Can't train a language model
ofrimasad opened this issue · comments
Question
Hey I am trying to train a language model called onlplab/alephbert-base
(a Hebrew language model, closest to Roberta).
But when i call trainer.train()
I get an error:
Traceback (most recent call last):
File ".../src/train/train.py", line 161, in <module>
question_answering(run_name=opt.run_name,
File ".../src/train/train.py", line 109, in question_answering
trainer.train()
File ".../lib/python3.8/site-packages/farm/train.py", line 300, in train
logits = self.model.forward(**batch)
File ".../lib/python3.8/site-packages/farm/modeling/adaptive_model.py", line 419, in forward
sequence_output, pooled_output = self.forward_lm(**kwargs)
File ".../lib/python3.8/site-packages/farm/modeling/adaptive_model.py", line 463, in forward_lm
sequence_output, pooled_output = self.language_model(**kwargs, return_dict=False, output_all_encoded_layers=False)
File ".../lib/python3.8/site-packages/torch/nn/modules/module.py", line 889, in _call_impl
result = self.forward(*input, **kwargs)
File ".../lib/python3.8/site-packages/farm/modeling/language_model.py", line 679, in forward
output_tuple = self.model(
File ".../lib/python3.8/site-packages/torch/nn/modules/module.py", line 889, in _call_impl
result = self.forward(*input, **kwargs)
File ".../lib/python3.8/site-packages/transformers/models/roberta/modeling_roberta.py", line 815, in forward
encoder_outputs = self.encoder(
File ".../lib/python3.8/site-packages/torch/nn/modules/module.py", line 889, in _call_impl
result = self.forward(*input, **kwargs)
File ".../lib/python3.8/site-packages/transformers/models/roberta/modeling_roberta.py", line 508, in forward
layer_outputs = layer_module(
File ".../lib/python3.8/site-packages/torch/nn/modules/module.py", line 889, in _call_impl
result = self.forward(*input, **kwargs)
File ".../lib/python3.8/site-packages/transformers/models/roberta/modeling_roberta.py", line 395, in forward
self_attention_outputs = self.attention(
File ".../lib/python3.8/site-packages/torch/nn/modules/module.py", line 889, in _call_impl
result = self.forward(*input, **kwargs)
File ".../lib/python3.8/site-packages/transformers/models/roberta/modeling_roberta.py", line 323, in forward
self_outputs = self.self(
File ".../lib/python3.8/site-packages/torch/nn/modules/module.py", line 889, in _call_impl
result = self.forward(*input, **kwargs)
File ".../lib/python3.8/site-packages/transformers/models/roberta/modeling_roberta.py", line 187, in forward
mixed_query_layer = self.query(hidden_states)
File ".../lib/python3.8/site-packages/torch/nn/modules/module.py", line 889, in _call_impl
result = self.forward(*input, **kwargs)
File ".../lib/python3.8/site-packages/torch/nn/modules/linear.py", line 94, in forward
return F.linear(input, self.weight, self.bias)
File ".../lib/python3.8/site-packages/torch/nn/functional.py", line 1753, in linear
return torch._C._nn.linear(input, weight, bias)
RuntimeError: CUDA error: CUBLAS_STATUS_NOT_INITIALIZED when calling `cublasCreate(handle)`
Any idea why is that happening?
My batch size is small (not close to filling the GPU mem).
I have tried LanguageModel.load(lang_model, language_model_class='Roberta')
(since my model also does not use token_type_ids)
Thanks
Additional context
farm version 0.8.0
Hey this error seems strange.

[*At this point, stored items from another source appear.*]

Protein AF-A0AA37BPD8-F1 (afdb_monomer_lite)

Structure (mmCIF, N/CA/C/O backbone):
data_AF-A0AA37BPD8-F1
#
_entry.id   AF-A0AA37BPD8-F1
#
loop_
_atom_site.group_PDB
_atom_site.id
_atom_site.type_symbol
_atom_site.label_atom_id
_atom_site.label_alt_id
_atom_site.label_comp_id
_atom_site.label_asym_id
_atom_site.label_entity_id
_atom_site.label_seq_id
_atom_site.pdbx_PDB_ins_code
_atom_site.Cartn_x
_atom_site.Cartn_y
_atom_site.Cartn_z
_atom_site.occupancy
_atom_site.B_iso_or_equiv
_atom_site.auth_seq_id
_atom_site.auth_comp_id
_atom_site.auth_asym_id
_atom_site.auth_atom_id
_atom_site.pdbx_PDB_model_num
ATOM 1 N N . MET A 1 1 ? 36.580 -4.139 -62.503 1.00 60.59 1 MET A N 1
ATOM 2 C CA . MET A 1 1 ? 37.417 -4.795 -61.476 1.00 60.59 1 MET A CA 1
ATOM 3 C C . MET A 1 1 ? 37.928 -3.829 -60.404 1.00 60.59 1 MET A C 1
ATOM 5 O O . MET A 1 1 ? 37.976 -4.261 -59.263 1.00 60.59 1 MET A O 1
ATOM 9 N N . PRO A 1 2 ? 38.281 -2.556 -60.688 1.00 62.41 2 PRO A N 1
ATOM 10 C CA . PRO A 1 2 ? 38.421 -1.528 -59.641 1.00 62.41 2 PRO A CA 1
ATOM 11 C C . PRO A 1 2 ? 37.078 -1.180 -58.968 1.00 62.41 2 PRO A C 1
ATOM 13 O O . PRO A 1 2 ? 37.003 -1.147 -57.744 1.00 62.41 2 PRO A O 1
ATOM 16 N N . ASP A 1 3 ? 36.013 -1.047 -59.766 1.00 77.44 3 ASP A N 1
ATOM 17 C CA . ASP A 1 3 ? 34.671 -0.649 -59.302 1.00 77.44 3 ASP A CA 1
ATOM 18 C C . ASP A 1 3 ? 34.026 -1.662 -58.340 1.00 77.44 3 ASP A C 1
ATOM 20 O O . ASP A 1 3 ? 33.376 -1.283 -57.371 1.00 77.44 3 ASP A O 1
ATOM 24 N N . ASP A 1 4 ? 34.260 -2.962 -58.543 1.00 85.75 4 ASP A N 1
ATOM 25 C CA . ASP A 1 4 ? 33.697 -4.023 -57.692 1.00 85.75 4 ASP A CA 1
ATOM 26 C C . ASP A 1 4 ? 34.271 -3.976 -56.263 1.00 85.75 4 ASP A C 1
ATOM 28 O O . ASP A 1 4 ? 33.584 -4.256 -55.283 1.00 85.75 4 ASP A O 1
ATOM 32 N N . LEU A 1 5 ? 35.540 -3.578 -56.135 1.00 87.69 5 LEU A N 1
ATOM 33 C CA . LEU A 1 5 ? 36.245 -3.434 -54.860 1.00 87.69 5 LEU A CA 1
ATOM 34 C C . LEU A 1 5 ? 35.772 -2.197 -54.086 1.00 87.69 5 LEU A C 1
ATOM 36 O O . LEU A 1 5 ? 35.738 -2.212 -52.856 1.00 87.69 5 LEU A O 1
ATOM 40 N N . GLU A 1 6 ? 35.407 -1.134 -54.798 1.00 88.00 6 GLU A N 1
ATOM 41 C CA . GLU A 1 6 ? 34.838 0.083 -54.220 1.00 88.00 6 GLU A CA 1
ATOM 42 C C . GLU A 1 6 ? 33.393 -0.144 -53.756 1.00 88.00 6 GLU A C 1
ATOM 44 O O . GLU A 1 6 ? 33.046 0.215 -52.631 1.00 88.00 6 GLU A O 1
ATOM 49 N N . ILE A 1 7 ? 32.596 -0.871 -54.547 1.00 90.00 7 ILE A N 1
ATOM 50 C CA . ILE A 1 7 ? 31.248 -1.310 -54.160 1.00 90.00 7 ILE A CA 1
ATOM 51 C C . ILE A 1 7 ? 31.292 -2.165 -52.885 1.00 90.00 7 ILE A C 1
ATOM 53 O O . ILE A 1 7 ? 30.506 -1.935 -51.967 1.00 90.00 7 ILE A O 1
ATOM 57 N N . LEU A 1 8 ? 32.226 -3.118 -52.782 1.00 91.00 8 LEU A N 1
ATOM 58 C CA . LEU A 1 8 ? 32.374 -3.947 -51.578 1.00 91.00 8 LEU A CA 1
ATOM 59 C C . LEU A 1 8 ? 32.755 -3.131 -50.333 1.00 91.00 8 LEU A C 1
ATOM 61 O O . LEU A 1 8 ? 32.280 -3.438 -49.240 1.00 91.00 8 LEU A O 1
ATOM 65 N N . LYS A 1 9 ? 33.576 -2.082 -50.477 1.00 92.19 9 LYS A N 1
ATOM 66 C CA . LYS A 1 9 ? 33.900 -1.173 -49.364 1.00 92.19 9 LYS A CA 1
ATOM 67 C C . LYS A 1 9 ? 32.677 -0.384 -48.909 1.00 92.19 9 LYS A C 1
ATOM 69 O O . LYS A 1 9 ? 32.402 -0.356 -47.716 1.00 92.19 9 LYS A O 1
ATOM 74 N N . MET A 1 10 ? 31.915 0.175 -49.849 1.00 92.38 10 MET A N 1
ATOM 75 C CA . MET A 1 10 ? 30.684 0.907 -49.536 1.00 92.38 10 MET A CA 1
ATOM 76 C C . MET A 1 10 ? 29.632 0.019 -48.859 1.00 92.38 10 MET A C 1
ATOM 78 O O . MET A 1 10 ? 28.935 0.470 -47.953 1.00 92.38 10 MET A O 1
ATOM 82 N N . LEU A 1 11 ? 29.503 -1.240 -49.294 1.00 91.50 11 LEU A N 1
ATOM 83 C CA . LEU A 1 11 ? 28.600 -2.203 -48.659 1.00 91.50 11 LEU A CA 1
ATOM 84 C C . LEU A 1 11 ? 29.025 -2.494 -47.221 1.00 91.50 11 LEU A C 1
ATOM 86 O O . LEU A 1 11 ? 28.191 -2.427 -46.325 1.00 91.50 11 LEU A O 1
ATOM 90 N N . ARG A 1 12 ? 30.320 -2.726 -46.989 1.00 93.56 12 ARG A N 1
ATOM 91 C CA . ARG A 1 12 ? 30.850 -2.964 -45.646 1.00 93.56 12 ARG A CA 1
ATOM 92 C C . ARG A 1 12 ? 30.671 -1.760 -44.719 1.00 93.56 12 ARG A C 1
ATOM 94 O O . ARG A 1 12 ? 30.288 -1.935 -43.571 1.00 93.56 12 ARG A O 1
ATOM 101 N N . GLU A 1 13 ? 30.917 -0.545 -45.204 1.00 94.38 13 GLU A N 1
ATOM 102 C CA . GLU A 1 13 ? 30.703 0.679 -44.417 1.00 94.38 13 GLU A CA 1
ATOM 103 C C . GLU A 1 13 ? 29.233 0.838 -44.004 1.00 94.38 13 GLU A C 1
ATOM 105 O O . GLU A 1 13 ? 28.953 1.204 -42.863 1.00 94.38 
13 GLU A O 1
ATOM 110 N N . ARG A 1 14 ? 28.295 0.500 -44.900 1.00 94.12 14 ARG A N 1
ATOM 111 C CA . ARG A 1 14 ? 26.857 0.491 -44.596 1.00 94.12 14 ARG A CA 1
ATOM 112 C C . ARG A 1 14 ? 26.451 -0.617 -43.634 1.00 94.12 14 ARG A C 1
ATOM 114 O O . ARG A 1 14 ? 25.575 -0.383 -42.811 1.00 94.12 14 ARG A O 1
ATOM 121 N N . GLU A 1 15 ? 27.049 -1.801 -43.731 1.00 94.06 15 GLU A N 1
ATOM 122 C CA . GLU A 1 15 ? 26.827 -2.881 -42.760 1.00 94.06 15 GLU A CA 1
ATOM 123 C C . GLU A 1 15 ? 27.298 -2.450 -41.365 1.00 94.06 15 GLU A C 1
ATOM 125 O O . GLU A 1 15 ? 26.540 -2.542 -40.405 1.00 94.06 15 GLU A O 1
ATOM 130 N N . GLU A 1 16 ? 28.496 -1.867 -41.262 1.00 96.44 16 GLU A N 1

I believe it is rather pytorch or huggingface transformers related than a problem within FARM.
Have you tried using only the CPU to let the code run?
Actually this post from pytorch says your cuda might be running out of memory, so you should just try to lower the batch size or max_seq length.

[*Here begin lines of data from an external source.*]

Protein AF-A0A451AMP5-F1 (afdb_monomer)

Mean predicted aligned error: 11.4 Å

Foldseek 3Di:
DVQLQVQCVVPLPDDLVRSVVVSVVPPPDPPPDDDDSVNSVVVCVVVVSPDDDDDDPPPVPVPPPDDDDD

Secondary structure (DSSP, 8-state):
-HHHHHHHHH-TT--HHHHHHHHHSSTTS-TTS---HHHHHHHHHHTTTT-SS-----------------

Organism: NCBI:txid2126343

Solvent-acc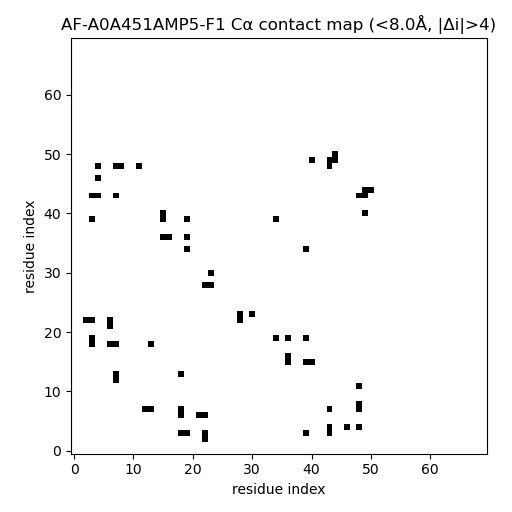essible surface area (backbone atoms only — not comparable to full-atom values): 4736 Å² total; per-residue (Å²): 112,66,62,56,51,54,53,34,69,79,37,68,84,57,51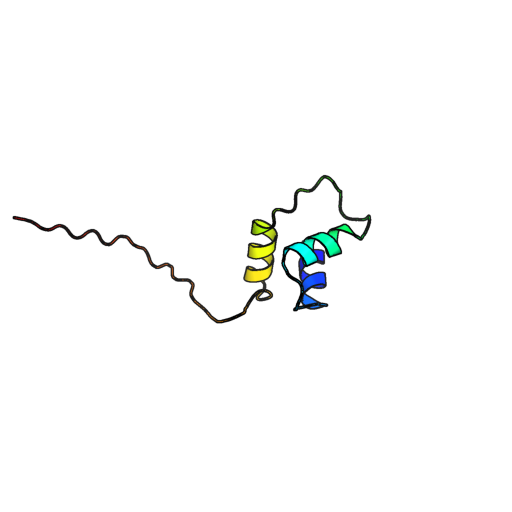,68,69,51,37,54,51,61,55,58,65,48,89,84,49,67,88,85,60,87,76,54,66,68,59,53,44,53,50,38,45,76,71,61,67,62,75,74,78,76,94,70,88,69,82,64,80,80,80,79,81,78,85,83,85,132

pLDDT: mean 76.44, std 14.94, range [43.84, 92.06]

Nearest PDB structures (foldseek):
  1mdm-assembly1_A  TM=8.467E-01  e=2.342E+00  Homo sapiens

Radius of gyration: 18.35 Å; Cα contacts (8 Å, |Δi|>4): 36; chains: 1; bounding box: 61×16×36 Å

Structure (mmCIF, N/CA/C/O backbone):
data_AF-A0A451AMP5-F1
#
_entry.id   AF-A0A451AMP5-F1
#
loop_
_atom_site.group_PDB
_atom_site.id
_atom_site.type_symbol
_atom_site.label_atom_id
_atom_site.label_alt_id
_atom_site.label_comp_id
_atom_site.label_asym_id
_atom_site.label_entity_id
_atom_site.label_seq_id
_atom_site.pdbx_PDB_ins_code
_atom_site.Cartn_x
_atom_site.Cartn_y
_atom_site.Cartn_z
_atom_site.occupancy
_atom_site.B_iso_or_equiv
_atom_site.auth_seq_id
_atom_site.auth_comp_id
_atom_site.auth_asym_id
_atom_site.auth_atom_id
_atom_site.pdbx_PDB_model_num
ATOM 1 N N . MET A 1 1 ? -0.287 -9.016 6.973 1.00 69.62 1 MET A N 1
ATOM 2 C CA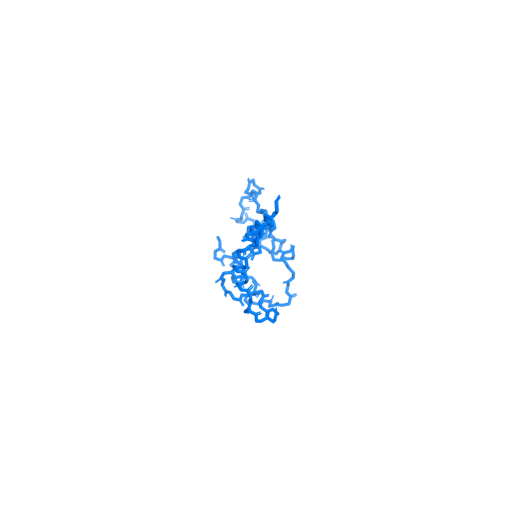 . MET A 1 1 ? 0.298 -8.596 5.674 1.00 69.62 1 MET A CA 1
ATOM 3 C C . MET A 1 1 ? -0.727 -8.663 4.549 1.00 69.62 1 MET A C 1
ATOM 5 O O . MET A 1 1 ? -0.788 -7.720 3.777 1.00 69.62 1 MET A O 1
ATOM 9 N N . GLU A 1 2 ? -1.57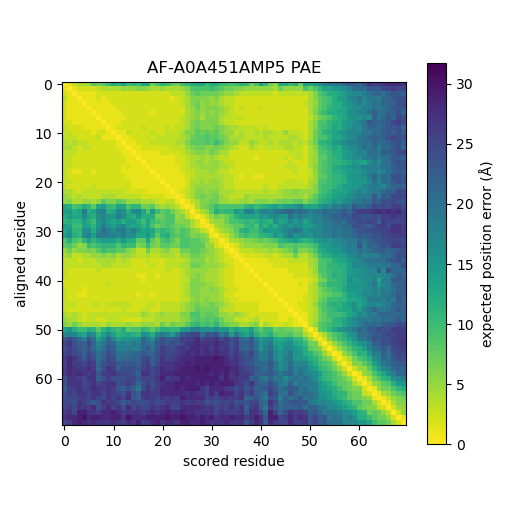0 -9.698 4.492 1.00 81.75 2 GLU A N 1
ATOM 10 C CA . GLU A 1 2 ? -2.653 -9.831 3.495 1.00 81.75 2 GLU A CA 1
ATOM 11 C C . GLU A 1 2 ? -3.608 -8.627 3.452 1.00 81.75 2 GLU A C 1
ATOM 13 O O . GLU A 1 2 ? -3.962 -8.166 2.374 1.00 81.75 2 GLU A O 1
ATOM 18 N N . VAL A 1 3 ? -3.928 -8.034 4.609 1.00 86.06 3 VAL A N 1
ATOM 19 C CA . VAL A 1 3 ? -4.779 -6.832 4.696 1.00 86.06 3 VAL A CA 1
ATOM 20 C C . VAL A 1 3 ? -4.209 -5.651 3.889 1.00 86.06 3 VAL A C 1
ATOM 22 O O . VAL A 1 3 ? -4.963 -4.962 3.214 1.00 86.06 3 VAL A O 1
ATOM 25 N N . LEU A 1 4 ? -2.881 -5.447 3.876 1.00 88.50 4 LEU A N 1
ATOM 26 C CA . LEU A 1 4 ? -2.236 -4.376 3.090 1.00 88.50 4 LEU A CA 1
ATOM 27 C C . LEU A 1 4 ? -2.416 -4.587 1.583 1.00 88.50 4 LEU A C 1
ATOM 29 O O . LEU A 1 4 ? -2.614 -3.618 0.848 1.00 88.50 4 LEU A O 1
ATOM 33 N N . LEU A 1 5 ? -2.343 -5.843 1.135 1.00 90.19 5 LEU A N 1
ATOM 34 C CA . LEU A 1 5 ? -2.549 -6.214 -0.263 1.00 90.19 5 LEU A CA 1
ATOM 35 C C . LEU A 1 5 ? -4.007 -5.976 -0.650 1.00 90.19 5 LEU A C 1
ATOM 37 O O . LEU A 1 5 ? -4.263 -5.193 -1.560 1.00 90.19 5 LEU A O 1
ATOM 41 N N . ALA A 1 6 ? -4.947 -6.522 0.126 1.00 90.31 6 ALA A N 1
ATOM 42 C CA . ALA A 1 6 ? -6.379 -6.373 -0.116 1.00 90.31 6 ALA A CA 1
ATOM 43 C C . ALA A 1 6 ? -6.821 -4.897 -0.145 1.00 90.31 6 ALA A C 1
ATOM 45 O O . ALA A 1 6 ? -7.591 -4.489 -1.013 1.00 90.31 6 ALA A O 1
ATOM 46 N N . THR A 1 7 ? -6.298 -4.054 0.756 1.00 90.50 7 THR A N 1
ATOM 47 C CA . THR A 1 7 ? -6.594 -2.611 0.768 1.00 90.50 7 THR A CA 1
ATOM 48 C C . THR A 1 7 ? -6.100 -1.898 -0.494 1.00 90.50 7 THR A C 1
ATOM 50 O O . THR A 1 7 ? -6.805 -1.036 -1.026 1.00 90.50 7 THR A O 1
ATOM 53 N N . LYS A 1 8 ? -4.904 -2.240 -0.992 1.00 92.06 8 LYS A N 1
ATOM 54 C CA . LYS A 1 8 ? -4.348 -1.645 -2.215 1.00 92.06 8 LYS A CA 1
ATOM 55 C C . LYS A 1 8 ? -5.012 -2.195 -3.481 1.00 92.06 8 LYS A C 1
ATOM 57 O O . LYS A 1 8 ? -5.215 -1.429 -4.415 1.00 92.06 8 LYS A O 1
ATOM 62 N N . GLU A 1 9 ? -5.381 -3.471 -3.507 1.00 90.00 9 GLU A N 1
ATOM 63 C CA . GLU A 1 9 ? -6.133 -4.091 -4.606 1.00 90.00 9 GLU A CA 1
ATOM 64 C C . GLU A 1 9 ? -7.536 -3.493 -4.736 1.00 90.00 9 GLU A C 1
ATOM 66 O O . GLU A 1 9 ? -7.948 -3.124 -5.833 1.00 90.00 9 GLU A O 1
ATOM 71 N N . ALA A 1 10 ? -8.239 -3.307 -3.613 1.00 90.06 10 ALA A N 1
ATOM 72 C CA . ALA A 1 10 ? -9.547 -2.656 -3.592 1.00 90.06 10 ALA A CA 1
ATOM 73 C C . ALA A 1 10 ? -9.476 -1.186 -4.037 1.00 90.06 10 ALA A C 1
ATOM 75 O O . ALA A 1 10 ? -10.423 -0.670 -4.626 1.00 90.06 10 ALA A O 1
ATOM 76 N N . ASN A 1 11 ? -8.352 -0.505 -3.774 1.00 89.50 11 ASN A N 1
ATOM 77 C CA . ASN A 1 11 ? -8.144 0.892 -4.148 1.00 89.50 11 ASN A CA 1
ATOM 78 C C . ASN A 1 11 ? -6.735 1.135 -4.728 1.00 89.50 11 ASN A C 1
ATOM 80 O O . ASN A 1 11 ? -5.856 1.685 -4.049 1.00 89.50 11 ASN A O 1
ATOM 84 N N . PRO A 1 12 ? -6.512 0.837 -6.023 1.00 87.12 12 PRO A N 1
ATOM 85 C CA . PRO A 1 12 ? -5.188 0.923 -6.649 1.00 87.12 12 PRO A CA 1
ATOM 86 C C . PRO A 1 12 ? -4.584 2.331 -6.666 1.00 87.12 12 PRO A C 1
ATOM 88 O O . PRO A 1 12 ? -3.377 2.492 -6.819 1.00 87.12 12 PRO A O 1
ATOM 91 N N . LYS A 1 13 ? -5.397 3.374 -6.471 1.00 88.25 13 LYS A N 1
ATOM 92 C CA . LYS A 1 13 ? -4.952 4.777 -6.450 1.00 88.25 13 LYS A CA 1
ATOM 93 C C . LYS A 1 13 ? -4.355 5.216 -5.109 1.00 88.25 13 LYS A C 1
ATOM 95 O O . LYS A 1 13 ? -3.800 6.308 -5.031 1.00 88.25 13 LYS A O 1
ATOM 100 N N . LEU A 1 14 ? -4.457 4.402 -4.054 1.00 89.62 14 LEU A N 1
ATOM 101 C CA . LEU A 1 14 ? -3.924 4.771 -2.742 1.00 89.62 14 LEU A CA 1
ATOM 102 C C . LEU A 1 14 ? -2.396 4.836 -2.760 1.00 89.62 14 LEU A C 1
ATOM 104 O O . LEU A 1 14 ? -1.718 3.924 -3.241 1.00 89.62 14 LEU A O 1
ATOM 108 N N . SER A 1 15 ? -1.848 5.899 -2.177 1.00 90.12 15 SER A N 1
ATOM 109 C CA . SER A 1 15 ? -0.424 5.969 -1.855 1.00 90.12 15 SER A CA 1
ATOM 110 C C . SER A 1 15 ? -0.085 4.997 -0.720 1.00 90.12 15 SER A C 1
ATOM 112 O O . SER A 1 15 ? -0.959 4.591 0.044 1.00 90.12 15 SER A O 1
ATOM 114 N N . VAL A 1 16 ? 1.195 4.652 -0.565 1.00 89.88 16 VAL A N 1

See https://discuss.pytorch.org/t/cuda-error-cublas-status-not-initialized-when-calling-cublascreate-handle/125450/2
hi @Timoeller.
I have actually managed to narrow this down.
My model expects batch['segment_ids']
to be all 0 (just like Roberta does).
When I use deepset/roberta-base-squad2
model this is exactly what happens.
but when using my model i get batch['segment_ids']
containing 1 as well.
I can't find in the documentation any way to set all segment_ids to 0. I suspect it is looking for the model to be Roberta at some point of your code...
Thanks
This issue has been automatically marked as stale because it has not had recent activity. It will be closed in 21 days if no further activity occurs.